Dental therapy and hygiene and dental students continue to share learning including life science sessions, plenaries and workshops but start to develop their own sense of professional identify as the course begins to focus on the precise skills of the dental therapy and hygiene profession.
In year three students have their own dedicated teaching sessions and come together with the dental students for clinical activities and team working.
Both the final years work together and sit their final exams together. They will have a joint graduation ceremony, sharing the highs and lows of both courses. The curriculum team believe that this sets them up for team working and networking with other members of the team as these links have already been established at an early stage.
The curriculum team’s vision which includes Dr Louise Belfield, IDS module lead and Professor Gill Jones, Director of Undergraduate Studies who have both played a huge part in the design and development of the course is one of learning together, problem solving together working together towards the same goal and end result, producing high quality patient care and excellence within the team This vision starts from day one and continues all the way through the course with an emphasis on how a dental team would run out in general practice.
One student once quoted:
“We all (BDS Dental Surgery and BSc (Hons) Dental Therapy and Hygiene students) felt overwhelmed at the start of the course but we all soon realised that we were in it together.”
Victoria Beer is in her final year as a BSc (Hons) Dental Therapy and Hygiene student at Plymouth University. Here, she shares her thoughts and experiences as a pioneer on this innovative course.
What do you think have been the benefits of integrating your course with the Bachelor of Dental Surgery course in the first year?
By being fully integrated with the dental students it was almost as if we could prove to them and to ourselves what we’re capable of! It really breaks down the idea of a hierarchy in that we all have the same foundation from day one. It reinforces that we are all part of the same dental team right from the start of our careers.
Do you think working alongside dental students in practice is a worthwhile approach?
It is definitely worthwhile as I feel by working closely with the dental students it prepares us as fully as possible for the way in which modern dental practice is moving – where the different roles of therapists/hygienists and dentists complement each other and work efficiently alongside one another.
How have the first two years of your course been?
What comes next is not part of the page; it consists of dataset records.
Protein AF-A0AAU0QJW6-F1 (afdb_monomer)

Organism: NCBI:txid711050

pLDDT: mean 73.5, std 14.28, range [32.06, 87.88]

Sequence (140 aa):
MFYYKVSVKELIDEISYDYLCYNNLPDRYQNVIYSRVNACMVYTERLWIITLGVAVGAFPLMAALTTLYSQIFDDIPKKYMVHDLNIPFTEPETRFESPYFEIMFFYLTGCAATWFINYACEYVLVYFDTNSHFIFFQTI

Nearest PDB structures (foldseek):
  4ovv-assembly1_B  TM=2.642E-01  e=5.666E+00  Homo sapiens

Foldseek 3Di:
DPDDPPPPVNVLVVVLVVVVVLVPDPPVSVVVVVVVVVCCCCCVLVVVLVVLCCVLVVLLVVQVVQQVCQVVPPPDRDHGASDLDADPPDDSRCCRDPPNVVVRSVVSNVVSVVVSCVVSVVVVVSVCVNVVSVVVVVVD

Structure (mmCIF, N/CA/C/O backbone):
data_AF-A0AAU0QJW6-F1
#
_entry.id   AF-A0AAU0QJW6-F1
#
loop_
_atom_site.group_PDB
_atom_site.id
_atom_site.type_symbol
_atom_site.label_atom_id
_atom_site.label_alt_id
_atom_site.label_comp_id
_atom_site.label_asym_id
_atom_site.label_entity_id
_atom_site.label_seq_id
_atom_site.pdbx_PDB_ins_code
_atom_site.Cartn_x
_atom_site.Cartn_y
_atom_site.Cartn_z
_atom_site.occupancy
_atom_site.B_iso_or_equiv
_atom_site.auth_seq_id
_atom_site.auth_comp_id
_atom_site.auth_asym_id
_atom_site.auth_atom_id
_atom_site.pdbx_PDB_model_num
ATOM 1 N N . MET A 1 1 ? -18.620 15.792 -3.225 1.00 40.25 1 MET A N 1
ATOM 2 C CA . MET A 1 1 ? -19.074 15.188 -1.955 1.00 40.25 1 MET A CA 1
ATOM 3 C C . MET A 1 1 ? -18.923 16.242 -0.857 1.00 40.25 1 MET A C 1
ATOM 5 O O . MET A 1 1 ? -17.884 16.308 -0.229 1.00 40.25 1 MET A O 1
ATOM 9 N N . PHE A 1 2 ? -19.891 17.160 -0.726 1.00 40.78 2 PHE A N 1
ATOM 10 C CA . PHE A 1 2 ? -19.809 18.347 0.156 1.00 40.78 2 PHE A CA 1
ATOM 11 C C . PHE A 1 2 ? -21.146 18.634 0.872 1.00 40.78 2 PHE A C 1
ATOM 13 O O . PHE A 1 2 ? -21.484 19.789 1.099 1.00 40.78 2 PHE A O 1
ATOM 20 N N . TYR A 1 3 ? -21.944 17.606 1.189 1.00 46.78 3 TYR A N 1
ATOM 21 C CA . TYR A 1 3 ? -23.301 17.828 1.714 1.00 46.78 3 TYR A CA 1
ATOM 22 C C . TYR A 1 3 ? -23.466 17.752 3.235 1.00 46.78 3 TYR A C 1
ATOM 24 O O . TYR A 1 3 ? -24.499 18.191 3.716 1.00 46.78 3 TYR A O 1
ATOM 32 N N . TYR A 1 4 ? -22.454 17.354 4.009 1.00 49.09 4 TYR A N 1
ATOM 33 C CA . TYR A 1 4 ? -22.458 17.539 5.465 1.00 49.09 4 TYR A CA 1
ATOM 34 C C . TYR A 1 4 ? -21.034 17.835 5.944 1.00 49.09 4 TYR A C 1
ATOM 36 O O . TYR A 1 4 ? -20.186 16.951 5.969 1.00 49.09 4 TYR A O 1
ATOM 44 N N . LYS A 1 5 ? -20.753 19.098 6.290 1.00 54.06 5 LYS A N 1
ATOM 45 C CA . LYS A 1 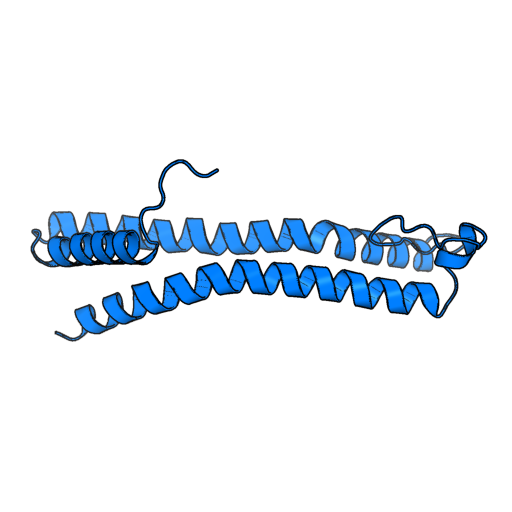5 ? -19.564 19.480 7.070 1.00 54.06 5 LYS A CA 1
ATOM 46 C C . LYS A 1 5 ? -19.879 19.301 8.557 1.00 54.06 5 LYS A C 1
ATOM 48 O O . LYS A 1 5 ? -19.859 20.269 9.306 1.00 54.06 5 LYS A O 1
ATOM 53 N N . VAL A 1 6 ? -20.232 18.088 8.970 1.00 61.06 6 VAL A N 1
ATOM 54 C CA . VAL A 1 6 ? -20.044 17.739 10.382 1.00 61.06 6 VAL A CA 1
ATOM 55 C C . VAL A 1 6 ? -18.532 17.687 10.564 1.00 61.06 6 VAL A C 1
ATOM 57 O O . VAL A 1 6 ? -17.830 17.113 9.723 1.00 61.06 6 VAL A O 1
ATOM 60 N N . SER A 1 7 ? -18.007 18.392 11.562 1.00 74.31 7 SER A N 1
ATOM 61 C CA . SER A 1 7 ? -16.572 18.336 11.831 1.00 74.31 7 SER A CA 1
ATOM 62 C C . SER A 1 7 ? -16.213 16.879 12.118 1.00 74.31 7 SER A C 1
ATOM 64 O O . SER A 1 7 ? -16.929 16.221 12.864 1.00 74.31 7 SER A O 1
ATOM 66 N N . VAL A 1 8 ? -15.117 16.356 11.558 1.00 70.50 8 VAL A N 1
ATOM 67 C CA . VAL A 1 8 ? -14.666 14.972 11.833 1.00 70.50 8 VAL A CA 1
ATOM 68 C C . VAL A 1 8 ? -14.612 14.713 13.343 1.00 70.50 8 VAL A C 1
ATOM 70 O O . VAL A 1 8 ? -14.979 13.639 13.803 1.00 70.50 8 VAL A O 1
ATOM 73 N N . LYS A 1 9 ? -14.262 15.747 14.113 1.00 73.62 9 LYS A N 1
ATOM 74 C CA . LYS A 1 9 ? -14.293 15.734 15.571 1.00 73.62 9 LYS A CA 1
ATOM 75 C C . LYS A 1 9 ? -15.683 15.456 16.155 1.00 73.62 9 LYS A C 1
ATOM 77 O O . LYS A 1 9 ? -15.792 14.639 17.050 1.00 73.62 9 LYS A O 1
ATOM 82 N N . GLU A 1 10 ? -16.729 16.113 15.661 1.00 81.31 10 GLU A N 1
ATOM 83 C CA . GLU A 1 10 ? -18.097 15.928 16.171 1.00 81.31 10 GLU A CA 1
ATOM 84 C C . GLU A 1 10 ? -18.584 14.497 15.930 1.00 81.31 10 GLU A C 1
ATOM 86 O O . GLU A 1 10 ? -19.219 13.910 16.797 1.00 81.31 10 GLU A O 1
ATOM 91 N N . LEU A 1 11 ? -18.220 13.916 14.783 1.00 78.56 11 LEU A N 1
ATOM 92 C CA . LEU A 1 11 ? -18.520 12.519 14.483 1.00 78.56 11 LEU A CA 1
ATOM 93 C C . LEU A 1 11 ? -17.776 11.567 15.437 1.00 78.56 11 LEU A C 1
ATOM 95 O O . LEU A 1 11 ? -18.355 10.598 15.917 1.00 78.56 11 LEU A O 1
ATOM 99 N N . ILE A 1 12 ? -16.499 11.843 15.726 1.00 78.81 12 ILE A N 1
ATOM 100 C CA . ILE A 1 12 ? -15.698 11.062 16.683 1.00 78.81 12 ILE A CA 1
ATOM 101 C C . ILE A 1 12 ? -16.266 11.191 18.103 1.00 78.81 12 ILE A C 1
ATOM 103 O O . ILE A 1 12 ? -16.347 10.190 18.816 1.00 78.81 12 ILE A O 1
ATOM 107 N N . ASP A 1 13 ? -16.690 12.390 18.503 1.00 82.19 13 ASP A N 1
ATOM 108 C CA . ASP A 1 13 ? -17.289 12.656 19.813 1.00 82.19 13 ASP A CA 1
ATOM 109 C C . ASP A 1 13 ? -18.625 11.900 19.969 1.00 82.19 13 ASP A C 1
ATOM 111 O O . ASP A 1 13 ? -18.865 11.286 21.009 1.00 82.19 13 ASP A O 1
ATOM 115 N N . GLU A 1 14 ? -19.467 11.877 18.928 1.00 83.50 14 GLU A N 1
ATOM 116 C CA . GLU A 1 14 ? -20.723 11.110 18.898 1.00 83.50 14 GLU A CA 1
ATOM 117 C C . GLU A 1 14 ? -20.466 9.599 18.994 1.00 83.50 14 GLU A C 1
ATOM 119 O O . GLU A 1 14 ? -21.035 8.924 19.850 1.00 83.50 14 GLU A O 1
ATOM 124 N N . ILE A 1 15 ? -19.531 9.075 18.195 1.00 81.88 15 ILE A N 1
ATOM 125 C CA . ILE A 1 15 ? -19.128 7.663 18.245 1.00 81.88 15 ILE A CA 1
ATOM 126 C C . ILE A 1 15 ? -18.598 7.297 19.641 1.00 81.88 15 ILE A C 1
ATOM 128 O O . ILE A 1 15 ? -18.949 6.253 20.193 1.00 81.88 15 ILE A O 1
ATOM 132 N N . SER A 1 16 ? -17.770 8.157 20.237 1.00 82.69 16 SER A N 1
ATOM 133 C CA . SER A 1 16 ? -17.213 7.947 21.578 1.00 82.69 16 SER A CA 1
ATOM 134 C C . SER A 1 16 ? -18.303 7.933 22.649 1.00 82.69 16 SER A C 1
ATOM 136 O O . SER A 1 16 ? -18.265 7.111 23.567 1.00 82.69 16 SER A O 1
ATOM 138 N N . TYR A 1 17 ? -19.297 8.813 22.521 1.00 86.00 17 TYR A N 1
ATOM 139 C CA . TYR A 1 17 ? -20.459 8.845 23.400 1.00 86.00 17 TYR A CA 1
ATOM 140 C C . TYR A 1 17 ? -21.305 7.567 23.290 1.00 86.00 17 TYR A C 1
ATOM 142 O O . TYR A 1 17 ? -21.674 6.987 24.312 1.00 86.00 17 TYR A O 1
ATOM 150 N N . ASP A 1 18 ? -21.543 7.068 22.078 1.00 83.62 18 ASP A N 1
ATOM 151 C CA . ASP A 1 18 ? -22.267 5.812 21.870 1.00 83.62 18 ASP A CA 1
ATOM 152 C C . ASP A 1 18 ? -21.542 4.625 22.520 1.00 83.62 18 ASP A C 1
ATOM 154 O O . ASP A 1 18 ? -22.159 3.825 23.232 1.00 83.62 18 ASP A O 1
ATOM 158 N N . TYR A 1 19 ? -20.215 4.550 22.361 1.00 80.00 19 TYR A N 1
ATOM 159 C CA . TYR A 1 19 ? -19.398 3.533 23.026 1.00 80.00 19 TYR A CA 1
ATOM 160 C C . TYR A 1 19 ? -19.467 3.625 24.556 1.00 80.00 19 TYR A C 1
ATOM 162 O O . TYR A 1 19 ? -19.554 2.595 25.227 1.00 80.00 19 TYR A O 1
ATOM 170 N N . LEU A 1 20 ? -19.497 4.838 25.116 1.00 82.00 20 LEU A N 1
ATOM 171 C CA . LEU A 1 20 ? -19.682 5.063 26.553 1.00 82.00 20 LEU A CA 1
ATOM 172 C C . LEU A 1 20 ? -21.038 4.559 27.054 1.00 82.00 20 LEU A C 1
ATOM 174 O O . LEU A 1 20 ? -21.126 3.950 28.124 1.00 82.00 20 LEU A O 1
ATOM 178 N N . CYS A 1 21 ? -22.103 4.785 26.287 1.00 83.38 21 CYS A N 1
ATOM 179 C CA . CYS A 1 21 ? -23.437 4.310 26.634 1.00 83.38 21 CYS A CA 1
ATOM 180 C C . CYS A 1 21 ? -23.521 2.777 26.659 1.00 83.38 21 CYS A C 1
ATOM 182 O O . CYS A 1 21 ? -24.264 2.224 27.475 1.00 83.38 21 CYS A O 1
ATOM 184 N N . TYR A 1 22 ? -22.735 2.080 25.832 1.00 81.31 22 TYR A N 1
ATOM 185 C CA . TYR A 1 22 ? -22.735 0.616 25.774 1.00 81.31 22 TYR A CA 1
ATOM 186 C C . TYR A 1 22 ? -22.218 -0.055 27.050 1.00 81.31 22 TYR A C 1
ATOM 188 O O . TYR A 1 22 ? -22.689 -1.143 27.388 1.00 81.31 22 TYR A O 1
ATOM 196 N N . ASN A 1 23 ? -21.340 0.608 27.808 1.00 78.31 23 ASN A N 1
ATOM 197 C CA . ASN A 1 23 ? -20.830 0.088 29.083 1.00 78.31 23 ASN A CA 1
ATOM 198 C C . ASN A 1 23 ? -21.930 -0.057 30.146 1.00 78.31 23 ASN A C 1
ATOM 200 O O . ASN A 1 23 ? -21.832 -0.906 31.026 1.00 78.31 23 ASN A O 1
ATOM 204 N N . ASN A 1 24 ? -23.010 0.722 30.040 1.00 84.75 24 ASN A N 1
ATOM 205 C CA . ASN A 1 24 ? -24.127 0.690 30.987 1.00 84.75 24 ASN A CA 1
ATOM 206 C C . ASN A 1 24 ? -25.238 -0.300 30.591 1.00 84.75 24 ASN A C 1
ATOM 208 O O . ASN A 1 24 ? -26.259 -0.391 31.277 1.00 84.75 24 ASN A O 1
ATOM 212 N N . LEU A 1 25 ? -25.084 -1.026 29.477 1.00 84.69 25 LEU A N 1
ATOM 213 C CA . LEU A 1 25 ? -26.063 -2.018 29.033 1.00 84.69 25 LEU A CA 1
ATOM 214 C C . LEU A 1 25 ? -25.894 -3.358 29.771 1.00 84.69 25 LEU A C 1
ATOM 216 O O . LEU A 1 25 ? -24.779 -3.716 30.135 1.00 84.69 25 LEU A O 1
ATOM 220 N N . PRO A 1 26 ? -26.971 -4.153 29.930 1.00 87.88 26 PRO A N 1
ATOM 221 C CA . PRO A 1 26 ? -26.879 -5.504 30.487 1.00 87.88 26 PRO A CA 1
ATOM 222 C C . PRO A 1 26 ? -25.933 -6.419 29.690 1.00 87.88 26 PRO A C 1
ATOM 224 O O . PRO A 1 26 ? -25.927 -6.370 28.456 1.00 87.88 26 PRO A O 1
ATOM 227 N N . ASP A 1 27 ? -25.243 -7.340 30.371 1.00 82.62 27 ASP A N 1
ATOM 228 C CA . ASP A 1 27 ? -24.203 -8.241 29.826 1.00 82.62 27 ASP A CA 1
ATOM 229 C C . ASP A 1 27 ? -24.590 -8.955 28.519 1.00 82.62 27 ASP A C 1
ATOM 231 O O . ASP A 1 27 ? -23.771 -9.180 27.622 1.00 82.62 27 ASP A O 1
ATOM 235 N N . ARG A 1 28 ? -25.872 -9.313 28.372 1.00 84.19 28 ARG A N 1
ATOM 236 C CA . ARG A 1 28 ? -26.387 -9.955 27.154 1.00 84.19 28 ARG A CA 1
ATOM 237 C C . ARG A 1 28 ? -26.218 -9.068 25.916 1.00 84.19 28 ARG A C 1
ATOM 239 O O . ARG A 1 28 ? -25.933 -9.587 24.840 1.00 84.19 28 ARG A O 1
ATOM 246 N N . TYR A 1 29 ? -26.405 -7.759 26.052 1.00 81.69 29 TYR A N 1
ATOM 247 C CA . TYR A 1 29 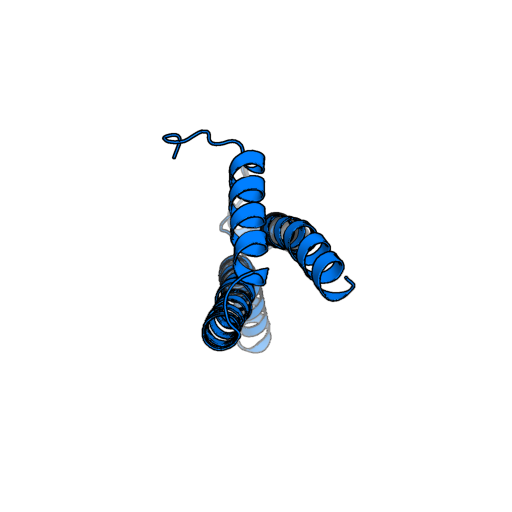? -26.270 -6.802 24.955 1.00 81.69 29 TYR A CA 1
ATOM 248 C C . TYR A 1 29 ? -24.809 -6.413 24.719 1.00 81.69 29 TYR A C 1
ATOM 250 O O . TYR A 1 29 ? -24.404 -6.290 23.564 1.00 81.69 29 TYR A O 1
ATOM 258 N N . GLN A 1 30 ? -23.999 -6.332 25.778 1.00 79.69 30 GLN A N 1
ATOM 259 C CA . GLN A 1 30 ? -22.562 -6.056 25.669 1.00 79.69 30 GLN A CA 1
ATOM 260 C C . GLN A 1 30 ? -21.838 -7.101 24.810 1.00 79.69 30 GLN A C 1
ATOM 262 O O . GLN A 1 30 ? -21.082 -6.746 23.908 1.00 79.69 30 GLN A O 1
ATOM 267 N N . ASN A 1 31 ? -22.136 -8.390 25.008 1.00 81.50 31 ASN A N 1
ATOM 268 C CA . ASN A 1 31 ? -21.542 -9.472 24.212 1.00 81.50 31 ASN A CA 1
ATOM 269 C C . ASN A 1 31 ? -21.870 -9.363 22.713 1.00 81.50 31 ASN A C 1
ATOM 271 O O . ASN A 1 31 ? -21.020 -9.612 21.855 1.00 81.50 31 ASN A O 1
ATOM 275 N N . VAL A 1 32 ? -23.102 -8.962 22.383 1.00 84.62 32 VAL A N 1
ATOM 276 C CA . VAL A 1 32 ? -23.520 -8.759 20.990 1.00 84.62 32 VAL A CA 1
ATOM 277 C C . VAL A 1 32 ? -22.763 -7.583 20.383 1.00 84.62 32 VAL A C 1
ATOM 279 O O . VAL A 1 32 ? -22.214 -7.721 19.290 1.00 84.62 32 VAL A O 1
ATOM 282 N N . ILE A 1 33 ? -22.676 -6.462 21.097 1.00 82.88 33 ILE A N 1
ATOM 283 C CA . ILE A 1 33 ? -21.970 -5.261 20.637 1.00 82.88 33 ILE A CA 1
ATOM 284 C C . ILE A 1 33 ? -20.486 -5.564 20.430 1.00 82.88 33 ILE A C 1
ATOM 286 O O . ILE A 1 33 ? -19.969 -5.322 19.343 1.00 82.88 33 ILE A O 1
ATOM 290 N N . TYR A 1 34 ? -19.829 -6.206 21.396 1.00 81.12 34 TYR A N 1
ATOM 291 C CA . TYR A 1 34 ? -18.419 -6.578 21.298 1.00 81.12 34 TYR A CA 1
ATOM 292 C C . TYR A 1 34 ? -18.130 -7.445 20.065 1.00 81.12 34 TYR A C 1
ATOM 294 O O . TYR A 1 34 ? -17.196 -7.177 19.308 1.00 81.12 34 TYR A O 1
ATOM 302 N N . SER A 1 35 ? -18.980 -8.444 19.797 1.00 81.44 35 SER A N 1
ATOM 303 C CA . SER A 1 35 ? -18.830 -9.300 18.614 1.00 81.44 35 SER A CA 1
ATOM 304 C C . SER A 1 35 ? -18.950 -8.522 17.298 1.00 81.44 35 SER A C 1
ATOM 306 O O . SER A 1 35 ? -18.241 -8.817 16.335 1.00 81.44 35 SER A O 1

What have been the most valuable aspect and how well do you think it is preparing you for your future career?
The first two years have been intense and have flown by so quickly. I have definitely pushed myself out of my comfort zone. For example, public speaking during presentations is something I never thought I could do, but the feeling you get once you’ve accomplished a new experience is definitely a high point. There have been days when I’ve thought “I’m never going to be able to understand this”, but you just keep going and all of a sudden it clicks and in turn makes sense of something else – the ‘spiral learning’ technique really works!
What has been the best aspect for you?
Even though dental nursing gave me a good background to start from, there’s just so much to learn. What stands out for me now (and it’s probably best to understand this early on) is that this is all in preparation for a career where you will never stop learning – there’s always more to know and that’s what I love about it.
What advice would you give to someone considering applying to study for the BSc (Hons) Dental Therapy and Hygiene at Plymouth University?
This is an intense yet fulfilling course and my advice would be to apply if you really want to get this qualification – sometimes when the deadlines and assessments are piling up it’s the only thing that will get you through. But don’t let that put you off – it’s a superb grounding for a career in dental therapy and hygiene. And my other piece of advice? Start revising human anatomy the second you finish reading this!